Seketika Amanda memutar tubuhnya, berbalik arah sembari mengambil langkah lebar menuju ke tempat yang lebih ramai.
Badan Amanda terasa gemetar. Begitupun dengan jantungnya yang detaknya mulai tidak beraturan. Membuat perempuan itu mencari tempat untuk mendudukkan abaimananya. Sekaligus mengatur nafasnya yang kembang kempis.
Belum juga nafas Amanda mendekati normal, benda pipih berwarna hitam kesayangannya menunjukkan pesonanya. Lampu telepon seluler yang berkedip dan dering notifikasi yang cukup berisik menuntun Amanda untuk segera membuka pesan masuk.
["Bagaimana?
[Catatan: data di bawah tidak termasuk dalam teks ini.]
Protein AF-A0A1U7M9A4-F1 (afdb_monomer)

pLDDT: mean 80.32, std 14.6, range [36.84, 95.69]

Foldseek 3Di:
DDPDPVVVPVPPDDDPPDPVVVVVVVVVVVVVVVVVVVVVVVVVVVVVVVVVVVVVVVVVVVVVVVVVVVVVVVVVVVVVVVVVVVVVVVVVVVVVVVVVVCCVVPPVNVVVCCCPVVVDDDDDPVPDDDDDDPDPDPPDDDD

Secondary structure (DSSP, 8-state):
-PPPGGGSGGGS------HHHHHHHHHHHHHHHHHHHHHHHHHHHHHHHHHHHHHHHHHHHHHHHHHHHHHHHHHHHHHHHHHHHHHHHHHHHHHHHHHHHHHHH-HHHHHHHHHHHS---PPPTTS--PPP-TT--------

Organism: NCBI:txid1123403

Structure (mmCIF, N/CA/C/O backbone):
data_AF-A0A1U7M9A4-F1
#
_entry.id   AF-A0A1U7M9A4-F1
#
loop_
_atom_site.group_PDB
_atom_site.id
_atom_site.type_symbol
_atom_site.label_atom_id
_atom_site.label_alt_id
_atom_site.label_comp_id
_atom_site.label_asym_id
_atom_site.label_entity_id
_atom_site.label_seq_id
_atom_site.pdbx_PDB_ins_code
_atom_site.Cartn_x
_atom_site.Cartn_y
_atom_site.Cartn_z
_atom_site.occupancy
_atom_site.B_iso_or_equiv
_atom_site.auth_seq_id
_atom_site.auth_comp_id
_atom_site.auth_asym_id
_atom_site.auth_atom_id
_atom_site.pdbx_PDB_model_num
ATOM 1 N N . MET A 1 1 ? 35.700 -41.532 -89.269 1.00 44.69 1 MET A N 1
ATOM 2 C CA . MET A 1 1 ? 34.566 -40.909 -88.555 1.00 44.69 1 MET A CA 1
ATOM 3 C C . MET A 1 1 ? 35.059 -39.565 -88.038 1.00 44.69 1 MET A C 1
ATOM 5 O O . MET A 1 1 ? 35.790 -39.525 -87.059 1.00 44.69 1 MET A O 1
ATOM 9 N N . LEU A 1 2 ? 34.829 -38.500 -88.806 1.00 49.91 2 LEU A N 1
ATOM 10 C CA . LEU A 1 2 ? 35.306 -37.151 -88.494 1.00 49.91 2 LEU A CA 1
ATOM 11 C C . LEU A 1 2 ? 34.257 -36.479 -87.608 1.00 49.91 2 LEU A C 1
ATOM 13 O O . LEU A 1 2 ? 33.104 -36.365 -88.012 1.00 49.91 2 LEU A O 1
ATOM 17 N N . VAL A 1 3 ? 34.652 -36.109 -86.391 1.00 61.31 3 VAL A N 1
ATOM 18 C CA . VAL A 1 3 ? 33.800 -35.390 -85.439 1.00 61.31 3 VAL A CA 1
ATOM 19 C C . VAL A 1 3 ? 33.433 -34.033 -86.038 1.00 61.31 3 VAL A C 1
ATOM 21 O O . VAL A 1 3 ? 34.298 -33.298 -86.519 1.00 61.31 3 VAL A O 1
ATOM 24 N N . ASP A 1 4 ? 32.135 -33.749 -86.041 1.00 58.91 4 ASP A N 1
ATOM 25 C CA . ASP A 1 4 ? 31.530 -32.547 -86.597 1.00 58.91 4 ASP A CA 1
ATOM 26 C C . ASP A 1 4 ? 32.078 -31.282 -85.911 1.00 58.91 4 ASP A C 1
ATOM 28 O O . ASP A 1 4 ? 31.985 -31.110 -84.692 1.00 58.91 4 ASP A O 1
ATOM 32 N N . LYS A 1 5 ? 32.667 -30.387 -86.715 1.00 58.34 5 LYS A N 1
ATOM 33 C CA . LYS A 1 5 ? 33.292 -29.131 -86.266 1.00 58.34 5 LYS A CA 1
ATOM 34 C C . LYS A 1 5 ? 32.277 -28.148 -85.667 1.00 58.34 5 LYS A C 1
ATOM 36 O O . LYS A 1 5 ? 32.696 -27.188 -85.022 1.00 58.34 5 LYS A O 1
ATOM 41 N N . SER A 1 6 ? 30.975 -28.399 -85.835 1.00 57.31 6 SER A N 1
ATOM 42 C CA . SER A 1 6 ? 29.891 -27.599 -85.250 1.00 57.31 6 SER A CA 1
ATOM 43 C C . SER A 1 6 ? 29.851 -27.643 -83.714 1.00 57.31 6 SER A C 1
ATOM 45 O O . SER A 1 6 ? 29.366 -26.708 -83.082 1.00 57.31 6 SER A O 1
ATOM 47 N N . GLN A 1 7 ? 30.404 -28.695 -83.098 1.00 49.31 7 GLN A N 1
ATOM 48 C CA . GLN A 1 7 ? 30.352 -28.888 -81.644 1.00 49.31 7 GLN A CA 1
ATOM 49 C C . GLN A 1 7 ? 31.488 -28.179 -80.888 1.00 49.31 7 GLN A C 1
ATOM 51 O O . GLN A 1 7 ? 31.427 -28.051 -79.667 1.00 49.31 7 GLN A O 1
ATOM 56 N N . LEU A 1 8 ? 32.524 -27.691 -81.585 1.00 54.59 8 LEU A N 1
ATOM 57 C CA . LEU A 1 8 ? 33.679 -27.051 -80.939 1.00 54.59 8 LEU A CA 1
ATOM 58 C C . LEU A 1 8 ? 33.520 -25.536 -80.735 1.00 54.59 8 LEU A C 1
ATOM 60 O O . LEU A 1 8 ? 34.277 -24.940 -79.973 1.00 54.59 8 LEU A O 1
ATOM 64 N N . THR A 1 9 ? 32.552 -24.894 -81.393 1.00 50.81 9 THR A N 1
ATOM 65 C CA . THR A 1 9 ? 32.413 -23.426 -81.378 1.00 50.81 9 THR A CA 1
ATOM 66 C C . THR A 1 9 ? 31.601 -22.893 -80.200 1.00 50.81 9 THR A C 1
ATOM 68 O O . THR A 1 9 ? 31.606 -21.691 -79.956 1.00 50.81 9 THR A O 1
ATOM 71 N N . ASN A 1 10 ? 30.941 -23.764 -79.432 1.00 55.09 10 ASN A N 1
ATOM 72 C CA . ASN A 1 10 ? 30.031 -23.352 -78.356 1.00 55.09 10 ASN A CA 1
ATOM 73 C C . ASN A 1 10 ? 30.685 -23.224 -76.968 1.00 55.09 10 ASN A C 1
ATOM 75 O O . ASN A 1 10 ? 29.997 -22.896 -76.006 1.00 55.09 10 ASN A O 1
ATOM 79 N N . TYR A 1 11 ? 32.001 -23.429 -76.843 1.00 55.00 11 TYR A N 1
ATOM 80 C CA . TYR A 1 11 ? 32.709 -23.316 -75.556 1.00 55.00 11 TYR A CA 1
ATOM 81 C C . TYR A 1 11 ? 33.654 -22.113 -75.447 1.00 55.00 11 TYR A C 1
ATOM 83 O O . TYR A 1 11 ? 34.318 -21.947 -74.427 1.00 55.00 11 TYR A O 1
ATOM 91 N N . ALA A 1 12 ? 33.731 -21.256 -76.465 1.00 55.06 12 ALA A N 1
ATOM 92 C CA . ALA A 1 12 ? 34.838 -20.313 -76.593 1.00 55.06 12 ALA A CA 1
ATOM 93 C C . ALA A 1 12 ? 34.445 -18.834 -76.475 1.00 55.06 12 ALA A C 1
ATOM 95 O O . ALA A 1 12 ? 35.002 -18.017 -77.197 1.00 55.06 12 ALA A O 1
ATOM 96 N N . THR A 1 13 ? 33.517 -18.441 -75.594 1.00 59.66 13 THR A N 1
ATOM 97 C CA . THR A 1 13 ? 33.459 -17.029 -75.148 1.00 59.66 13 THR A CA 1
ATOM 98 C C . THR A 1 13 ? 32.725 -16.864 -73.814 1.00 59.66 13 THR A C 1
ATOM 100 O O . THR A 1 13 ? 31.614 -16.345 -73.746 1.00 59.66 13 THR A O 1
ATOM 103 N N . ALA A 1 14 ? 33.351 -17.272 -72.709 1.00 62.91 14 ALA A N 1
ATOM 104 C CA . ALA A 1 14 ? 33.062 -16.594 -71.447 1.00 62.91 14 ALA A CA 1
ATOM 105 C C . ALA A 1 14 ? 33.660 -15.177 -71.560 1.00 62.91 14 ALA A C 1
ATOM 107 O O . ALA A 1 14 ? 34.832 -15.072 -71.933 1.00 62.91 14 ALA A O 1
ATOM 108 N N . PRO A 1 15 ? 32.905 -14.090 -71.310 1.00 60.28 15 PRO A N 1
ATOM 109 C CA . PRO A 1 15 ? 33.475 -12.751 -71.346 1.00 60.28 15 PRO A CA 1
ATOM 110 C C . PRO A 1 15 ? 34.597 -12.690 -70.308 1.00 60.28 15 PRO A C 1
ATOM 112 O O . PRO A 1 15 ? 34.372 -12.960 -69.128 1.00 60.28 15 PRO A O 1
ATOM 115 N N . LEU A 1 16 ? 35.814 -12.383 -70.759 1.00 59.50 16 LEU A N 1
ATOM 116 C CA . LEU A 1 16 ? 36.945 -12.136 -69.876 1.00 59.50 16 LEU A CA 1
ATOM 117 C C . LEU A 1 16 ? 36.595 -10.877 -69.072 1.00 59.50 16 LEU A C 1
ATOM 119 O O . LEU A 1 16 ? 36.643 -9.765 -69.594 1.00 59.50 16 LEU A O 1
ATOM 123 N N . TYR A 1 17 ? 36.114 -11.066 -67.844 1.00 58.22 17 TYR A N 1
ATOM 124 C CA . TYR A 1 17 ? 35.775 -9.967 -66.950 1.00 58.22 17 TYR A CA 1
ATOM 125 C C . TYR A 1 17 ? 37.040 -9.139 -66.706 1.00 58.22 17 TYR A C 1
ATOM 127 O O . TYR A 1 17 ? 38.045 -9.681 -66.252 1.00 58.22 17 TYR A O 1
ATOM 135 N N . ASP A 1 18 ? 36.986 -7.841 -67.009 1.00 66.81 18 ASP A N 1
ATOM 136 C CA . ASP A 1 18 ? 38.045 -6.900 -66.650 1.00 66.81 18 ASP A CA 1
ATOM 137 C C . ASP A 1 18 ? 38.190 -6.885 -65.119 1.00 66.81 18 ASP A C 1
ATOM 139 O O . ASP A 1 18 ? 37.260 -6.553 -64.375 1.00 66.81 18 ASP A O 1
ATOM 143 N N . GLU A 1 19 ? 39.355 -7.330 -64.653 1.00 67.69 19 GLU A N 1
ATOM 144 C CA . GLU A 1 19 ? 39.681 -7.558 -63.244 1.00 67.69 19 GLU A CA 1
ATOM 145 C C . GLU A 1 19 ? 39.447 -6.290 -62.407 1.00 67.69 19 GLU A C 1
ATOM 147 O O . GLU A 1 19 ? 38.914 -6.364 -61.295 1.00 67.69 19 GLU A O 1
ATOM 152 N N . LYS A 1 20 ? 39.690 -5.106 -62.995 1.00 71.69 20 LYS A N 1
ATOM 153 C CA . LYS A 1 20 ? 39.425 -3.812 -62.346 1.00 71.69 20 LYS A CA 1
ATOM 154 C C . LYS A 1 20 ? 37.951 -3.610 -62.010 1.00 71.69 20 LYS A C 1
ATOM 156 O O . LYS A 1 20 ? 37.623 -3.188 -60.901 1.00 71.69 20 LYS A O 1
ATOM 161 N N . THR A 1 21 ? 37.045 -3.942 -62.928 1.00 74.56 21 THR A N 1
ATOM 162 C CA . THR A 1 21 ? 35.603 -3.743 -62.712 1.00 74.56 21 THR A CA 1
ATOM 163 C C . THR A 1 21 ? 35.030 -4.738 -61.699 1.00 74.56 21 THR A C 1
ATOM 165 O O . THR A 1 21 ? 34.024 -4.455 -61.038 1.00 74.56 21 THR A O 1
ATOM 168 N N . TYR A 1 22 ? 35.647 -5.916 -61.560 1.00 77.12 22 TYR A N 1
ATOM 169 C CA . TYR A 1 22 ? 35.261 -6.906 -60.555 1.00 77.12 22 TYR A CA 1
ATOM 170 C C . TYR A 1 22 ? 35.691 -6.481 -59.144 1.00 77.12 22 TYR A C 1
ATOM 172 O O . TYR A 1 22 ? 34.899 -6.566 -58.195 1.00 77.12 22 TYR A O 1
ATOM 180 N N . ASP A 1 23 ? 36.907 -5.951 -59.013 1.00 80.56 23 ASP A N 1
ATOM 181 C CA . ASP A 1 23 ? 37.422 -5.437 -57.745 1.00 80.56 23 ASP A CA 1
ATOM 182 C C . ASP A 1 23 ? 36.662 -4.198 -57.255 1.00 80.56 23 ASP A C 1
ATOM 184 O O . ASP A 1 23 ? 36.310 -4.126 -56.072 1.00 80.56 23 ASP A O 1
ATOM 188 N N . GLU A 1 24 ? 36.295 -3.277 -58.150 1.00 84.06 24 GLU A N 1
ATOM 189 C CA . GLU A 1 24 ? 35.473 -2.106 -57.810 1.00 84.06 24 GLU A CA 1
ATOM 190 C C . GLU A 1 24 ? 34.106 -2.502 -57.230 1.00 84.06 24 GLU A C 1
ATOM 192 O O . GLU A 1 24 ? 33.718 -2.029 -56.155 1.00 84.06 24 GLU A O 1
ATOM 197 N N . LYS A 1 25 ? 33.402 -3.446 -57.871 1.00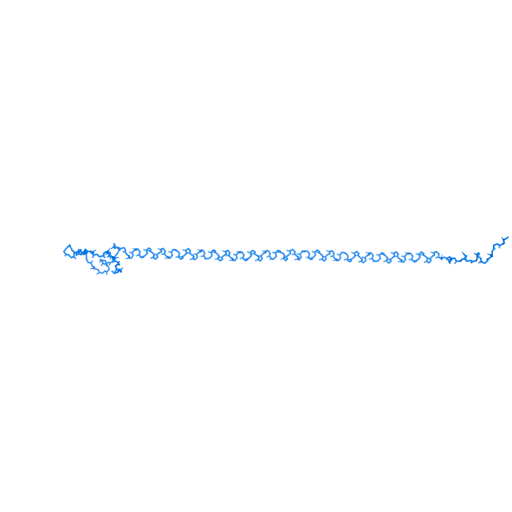 83.25 25 LYS A N 1
ATOM 198 C CA . LYS A 1 25 ? 32.112 -3.964 -57.373 1.00 83.25 25 LYS A CA 1
ATOM 199 C C . LYS A 1 25 ? 32.260 -4.667 -56.025 1.00 83.25 25 LYS A C 1
ATOM 201 O O . LYS A 1 25 ? 31.375 -4.578 -55.167 1.00 83.25 25 LYS A O 1
ATOM 206 N N . ARG A 1 26 ? 33.370 -5.374 -55.804 1.00 83.25 26 ARG A N 1
ATOM 207 C CA . ARG A 1 26 ? 33.656 -6.057 -54.536 1.00 83.25 26 ARG A CA 1
ATOM 208 C C . ARG A 1 26 ? 33.925 -5.058 -53.410 1.00 83.25 26 ARG A C 1
ATOM 210 O O . ARG A 1 26 ? 33.421 -5.253 -52.298 1.00 83.25 26 ARG A O 1
ATOM 217 N N . GLU A 1 27 ? 34.678 -3.997 -53.677 1.00 86.62 27 GLU A N 1
ATOM 218 C CA . GLU A 1 27 ? 34.929 -2.918 -52.717 1.00 86.62 27 GLU A CA 1
ATOM 219 C C . GLU A 1 27 ? 33.656 -2.120 -52.405 1.00 86.62 27 GLU A C 1
ATOM 221 O O . GLU A 1 27 ? 33.363 -1.859 -51.232 1.00 86.62 27 GLU A O 1
ATOM 226 N N . GLU A 1 28 ? 32.821 -1.834 -53.403 1.00 88.12 28 GLU A N 1
ATOM 227 C CA . GLU A 1 28 ? 31.516 -1.198 -53.196 1.00 88.12 28 GLU A CA 1
ATOM 228 C C . GLU A 1 28 ? 30.605 -2.055 -52.300 1.00 88.12 28 GLU A C 1
ATOM 230 O O . GLU A 1 28 ? 30.062 -1.574 -51.298 1.00 88.12 28 GLU A O 1
ATOM 235 N N . GLN A 1 29 ? 30.510 -3.363 -52.563 1.00 87.56 29 GLN A N 1
ATOM 236 C CA . GLN A 1 29 ? 29.747 -4.277 -51.710 1.00 87.56 29 GLN A CA 1
ATOM 237 C C . GLN A 1 29 ? 30.288 -4.337 -50.274 1.00 87.56 29 GLN A C 1
ATOM 239 O O . GLN A 1 29 ? 29.501 -4.401 -49.320 1.00 87.56 29 GLN A O 1
ATOM 244 N N . LYS A 1 30 ? 31.614 -4.301 -50.085 1.00 88.31 30 LYS A N 1
ATOM 245 C CA . LYS A 1 30 ? 32.225 -4.222 -48.747 1.00 88.31 30 LYS A CA 1
ATOM 246 C C . LYS A 1 30 ? 31.858 -2.910 -48.049 1.00 88.31 30 LYS A C 1
ATOM 248 O O . LYS A 1 30 ? 31.511 -2.951 -46.865 1.00 88.31 30 LYS A O 1
ATOM 253 N N . ARG A 1 31 ? 31.874 -1.769 -48.750 1.00 88.62 31 ARG A N 1
ATOM 254 C CA . ARG A 1 31 ? 31.461 -0.461 -48.202 1.00 88.62 31 ARG A CA 1
ATOM 255 C C . ARG A 1 31 ? 29.992 -0.466 -47.783 1.00 88.62 31 ARG A C 1
ATOM 257 O O . ARG A 1 31 ? 29.698 -0.160 -46.628 1.00 88.62 31 ARG A O 1
ATOM 264 N N . LEU A 1 32 ? 29.092 -0.938 -48.644 1.00 89.69 32 LEU A N 1
ATOM 265 C CA . LEU A 1 32 ? 27.660 -1.047 -48.341 1.00 89.69 32 LEU A CA 1
ATOM 266 C C . LEU A 1 32 ? 27.389 -1.972 -47.142 1.00 89.69 32 LEU A C 1
ATOM 268 O O . LEU A 1 32 ? 26.562 -1.661 -46.280 1.00 89.69 32 LEU A O 1
ATOM 272 N N . LYS A 1 33 ? 28.104 -3.102 -47.037 1.00 89.12 33 LYS A N 1
ATOM 273 C CA . LYS A 1 33 ? 28.016 -4.003 -45.872 1.00 89.12 33 LYS A CA 1
ATOM 274 C C . LYS A 1 33 ? 28.505 -3.322 -44.589 1.00 89.12 33 LYS A C 1
ATOM 276 O O . LYS A 1 33 ? 27.844 -3.447 -43.555 1.00 89.12 33 LYS A O 1
ATOM 281 N N . ARG A 1 34 ? 29.610 -2.568 -44.647 1.00 88.75 34 ARG A N 1
ATOM 282 C CA . ARG A 1 34 ? 30.137 -1.793 -43.506 1.00 88.75 34 ARG A CA 1
ATOM 283 C C . ARG A 1 34 ? 29.150 -0.714 -43.057 1.00 88.75 34 ARG A C 1
ATOM 285 O O . ARG A 1 34 ? 28.864 -0.622 -41.865 1.00 88.75 34 ARG A O 1
ATOM 292 N N . GLU A 1 35 ? 28.557 0.036 -43.980 1.00 90.38 35 GLU A N 1
ATOM 293 C CA . GLU A 1 35 ? 27.551 1.053 -43.652 1.00 90.38 35 GLU A CA 1
ATOM 294 C C . GLU A 1 35 ? 26.290 0.455 -43.019 1.00 90.38 35 GLU A C 1
ATOM 296 O O . GLU A 1 35 ? 25.804 0.958 -41.999 1.00 90.38 35 GLU A O 1
ATOM 301 N N . LYS A 1 36 ? 25.780 -0.657 -43.565 1.00 88.50 36 LYS A N 1
ATOM 302 C CA . LYS A 1 36 ? 24.640 -1.386 -42.985 1.00 88.50 36 LYS A CA 1
ATOM 303 C C . LYS A 1 36 ? 24.962 -1.900 -41.577 1.00 88.50 36 LYS A C 1
ATOM 305 O O . LYS A 1 36 ? 24.134 -1.766 -40.673 1.00 88.50 36 LYS A O 1
ATOM 310 N N . ALA A 1 37 ? 26.169 -2.425 -41.358 1.00 88.12 37 ALA A N 1
ATOM 311 C CA . ALA A 1 37 ? 26.620 -2.873 -40.041 1.00 88.12 37 ALA A CA 1
ATOM 312 C C . ALA A 1 37 ? 26.721 -1.712 -39.033 1.00 88.12 37 ALA A C 1
ATOM 314 O O . ALA A 1 37 ? 26.277 -1.850 -37.890 1.00 88.12 37 ALA A O 1
ATOM 315 N N . LEU A 1 38 ? 27.230 -0.548 -39.451 1.00 89.56 38 LEU A N 1
ATOM 316 C CA . LEU A 1 38 ? 27.293 0.656 -38.615 1.00 89.56 38 LEU A CA 1
ATOM 317 C C . LEU A 1 38 ? 25.895 1.170 -38.245 1.00 89.56 38 LEU A C 1
ATOM 319 O O . LEU A 1 38 ? 25.643 1.461 -37.073 1.00 89.56 38 LEU A O 1
ATOM 323 N N . LYS A 1 39 ? 24.962 1.223 -39.207 1.00 88.88 39 LYS A N 1
ATOM 324 C CA . LYS A 1 39 ? 23.556 1.593 -38.955 1.00 88.88 39 LYS A CA 1
ATOM 325 C C . LYS A 1 39 ? 22.885 0.618 -37.981 1.00 88.88 39 LYS A C 1
ATOM 327 O O . LYS A 1 39 ? 22.237 1.057 -37.030 1.00 88.88 39 LYS A O 1
ATOM 332 N N . ARG A 1 40 ? 23.105 -0.694 -38.143 1.00 88.50 40 ARG A N 1
ATOM 333 C CA . ARG A 1 40 ? 22.587 -1.727 -37.226 1.00 88.50 40 ARG A CA 1
ATOM 334 C C . ARG A 1 40 ? 23.144 -1.570 -35.810 1.00 88.50 40 ARG A C 1
ATOM 336 O O . ARG A 1 40 ? 22.366 -1.605 -34.861 1.00 88.50 40 ARG A O 1
ATOM 343 N N . ARG A 1 41 ? 24.450 -1.322 -35.658 1.00 89.25 41 ARG A N 1
ATOM 344 C CA . ARG A 1 41 ? 25.082 -1.063 -34.350 1.00 89.25 41 ARG A CA 1
ATOM 345 C C . ARG A 1 41 ? 24.521 0.193 -33.678 1.00 89.25 41 ARG A C 1
ATOM 347 O O . ARG A 1 41 ? 24.237 0.164 -32.484 1.00 89.25 41 ARG A O 1
ATOM 354 N N . LYS A 1 42 ? 24.314 1.283 -34.430 1.00 89.56 42 LYS A N 1
ATOM 355 C CA . LYS A 1 42 ? 23.676 2.509 -33.910 1.00 89.56 42 LYS A CA 1
ATOM 356 C C . LYS A 1 42 ? 22.244 2.240 -33.434 1.00 89.56 42 LYS A C 1
ATOM 358 O O . LYS A 1 42 ? 21.896 2.640 -32.326 1.00 89.56 42 LYS A O 1
ATOM 363 N N . ARG A 1 43 ? 21.448 1.503 -34.219 1.00 89.06 43 ARG A N 1
ATOM 364 C CA . ARG A 1 43 ? 20.080 1.106 -33.845 1.00 89.06 43 ARG A CA 1
ATOM 365 C C . ARG A 1 43 ? 20.060 0.222 -32.596 1.00 89.06 43 ARG A C 1
ATOM 367 O O . ARG A 1 43 ? 19.264 0.473 -31.704 1.00 89.06 43 ARG A O 1
ATOM 374 N N . GLN A 1 44 ? 20.957 -0.758 -32.491 1.00 90.50 44 GLN A N 1
ATOM 375 C CA . GLN A 1 44 ? 21.072 -1.610 -31.300 1.00 90.50 44 GLN A CA 1
ATOM 376 C C . GLN A 1 44 ? 21.431 -0.806 -30.046 1.00 90.50 44 GLN A C 1
ATOM 378 O O . GLN A 1 44 ? 20.812 -1.006 -29.008 1.00 90.50 44 GLN A O 1
ATOM 383 N N . LYS A 1 45 ? 22.365 0.151 -30.143 1.00 90.69 45 LYS A N 1
ATOM 384 C CA . LYS A 1 45 ? 22.685 1.056 -29.025 1.00 90.69 45 LYS A CA 1
ATOM 385 C C . LYS A 1 45 ? 21.487 1.913 -28.612 1.00 90.69 45 LYS A C 1
ATOM 387 O O . LYS A 1 45 ? 21.282 2.125 -27.423 1.00 90.69 45 LYS A O 1
ATOM 392 N N . MET A 1 46 ? 20.705 2.405 -29.574 1.00 91.31 46 MET A N 1
ATOM 393 C CA . MET A 1 46 ? 19.490 3.174 -29.291 1.00 91.31 46 MET A CA 1
ATOM 394 C C . MET A 1 46 ? 18.432 2.307 -28.594 1.00 91.31 46 MET A C 1
ATOM 396 O O . MET A 1 46 ? 17.911 2.714 -27.562 1.00 91.31 46 MET A O 1
ATOM 400 N N . ILE A 1 47 ? 18.170 1.101 -29.111 1.00 92.50 47 ILE A N 1
ATOM 401 C CA . ILE A 1 47 ? 17.227 0.150 -28.506 1.00 92.50 47 ILE A CA 1
ATOM 402 C C . ILE A 1 47 ? 17.674 -0.205 -27.088 1.00 92.50 47 ILE A C 1
ATOM 404 O O . ILE A 1 47 ? 16.856 -0.156 -26.185 1.00 92.50 47 ILE A O 1
ATOM 408 N N . PHE A 1 48 ? 18.964 -0.470 -26.873 1.00 93.44 48 PHE A N 1
ATOM 409 C CA . PHE A 1 48 ? 19.499 -0.778 -25.546 1.00 93.44 48 PHE A CA 1
ATOM 410 C C . PHE A 1 48 ? 19.276 0.361 -24.537 1.00 93.44 48 PHE A C 1
ATOM 412 O O . PHE A 1 48 ? 18.875 0.129 -23.397 1.00 93.44 48 PHE A O 1
ATOM 419 N N . LYS A 1 49 ? 19.492 1.613 -24.963 1.00 91.88 49 LYS A N 1
ATOM 420 C CA . LYS A 1 49 ? 19.196 2.789 -24.130 1.00 91.88 49 LYS A CA 1
ATOM 421 C C . LYS A 1 49 ? 17.703 2.890 -23.810 1.00 91.88 49 LYS A C 1
ATOM 423 O O . LYS A 1 49 ? 17.354 3.110 -22.658 1.00 91.88 49 LYS A O 1
ATOM 428 N N . LEU A 1 50 ? 16.840 2.678 -24.804 1.00 92.12 50 LEU A N 1
ATOM 429 C CA . LEU A 1 50 ? 15.385 2.656 -24.630 1.00 92.12 50 LEU A CA 1
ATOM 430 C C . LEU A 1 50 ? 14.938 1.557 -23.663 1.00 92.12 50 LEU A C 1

Masih mau nekat juga dekat dengan Yogi, Amanda cantik?"] lagi-lagi isi pesan itu mengusik ketenangan Amanda.
"Siapa kamu sebenarnya? Bukankah ancamanmu itu jauh lebih efektif kalau kamu berani menampakkan diri sekarang?" Amanda membiarkan jari tangannya yang indah menari-nari di atas papan keyboard. Menuliskan kata yang menantang. Sekalipun jauh di dalam hatinya ia begitu takut.
Amanda menghela kasar nafasnya. Sampai kapan teror itu bermain-main dengannya. Membuat ia mau tak mau membatasi ruang geraknya.
"Jangan pernah takut, Manda. Just go ahead," bisiknya menguatkan diri sendiri.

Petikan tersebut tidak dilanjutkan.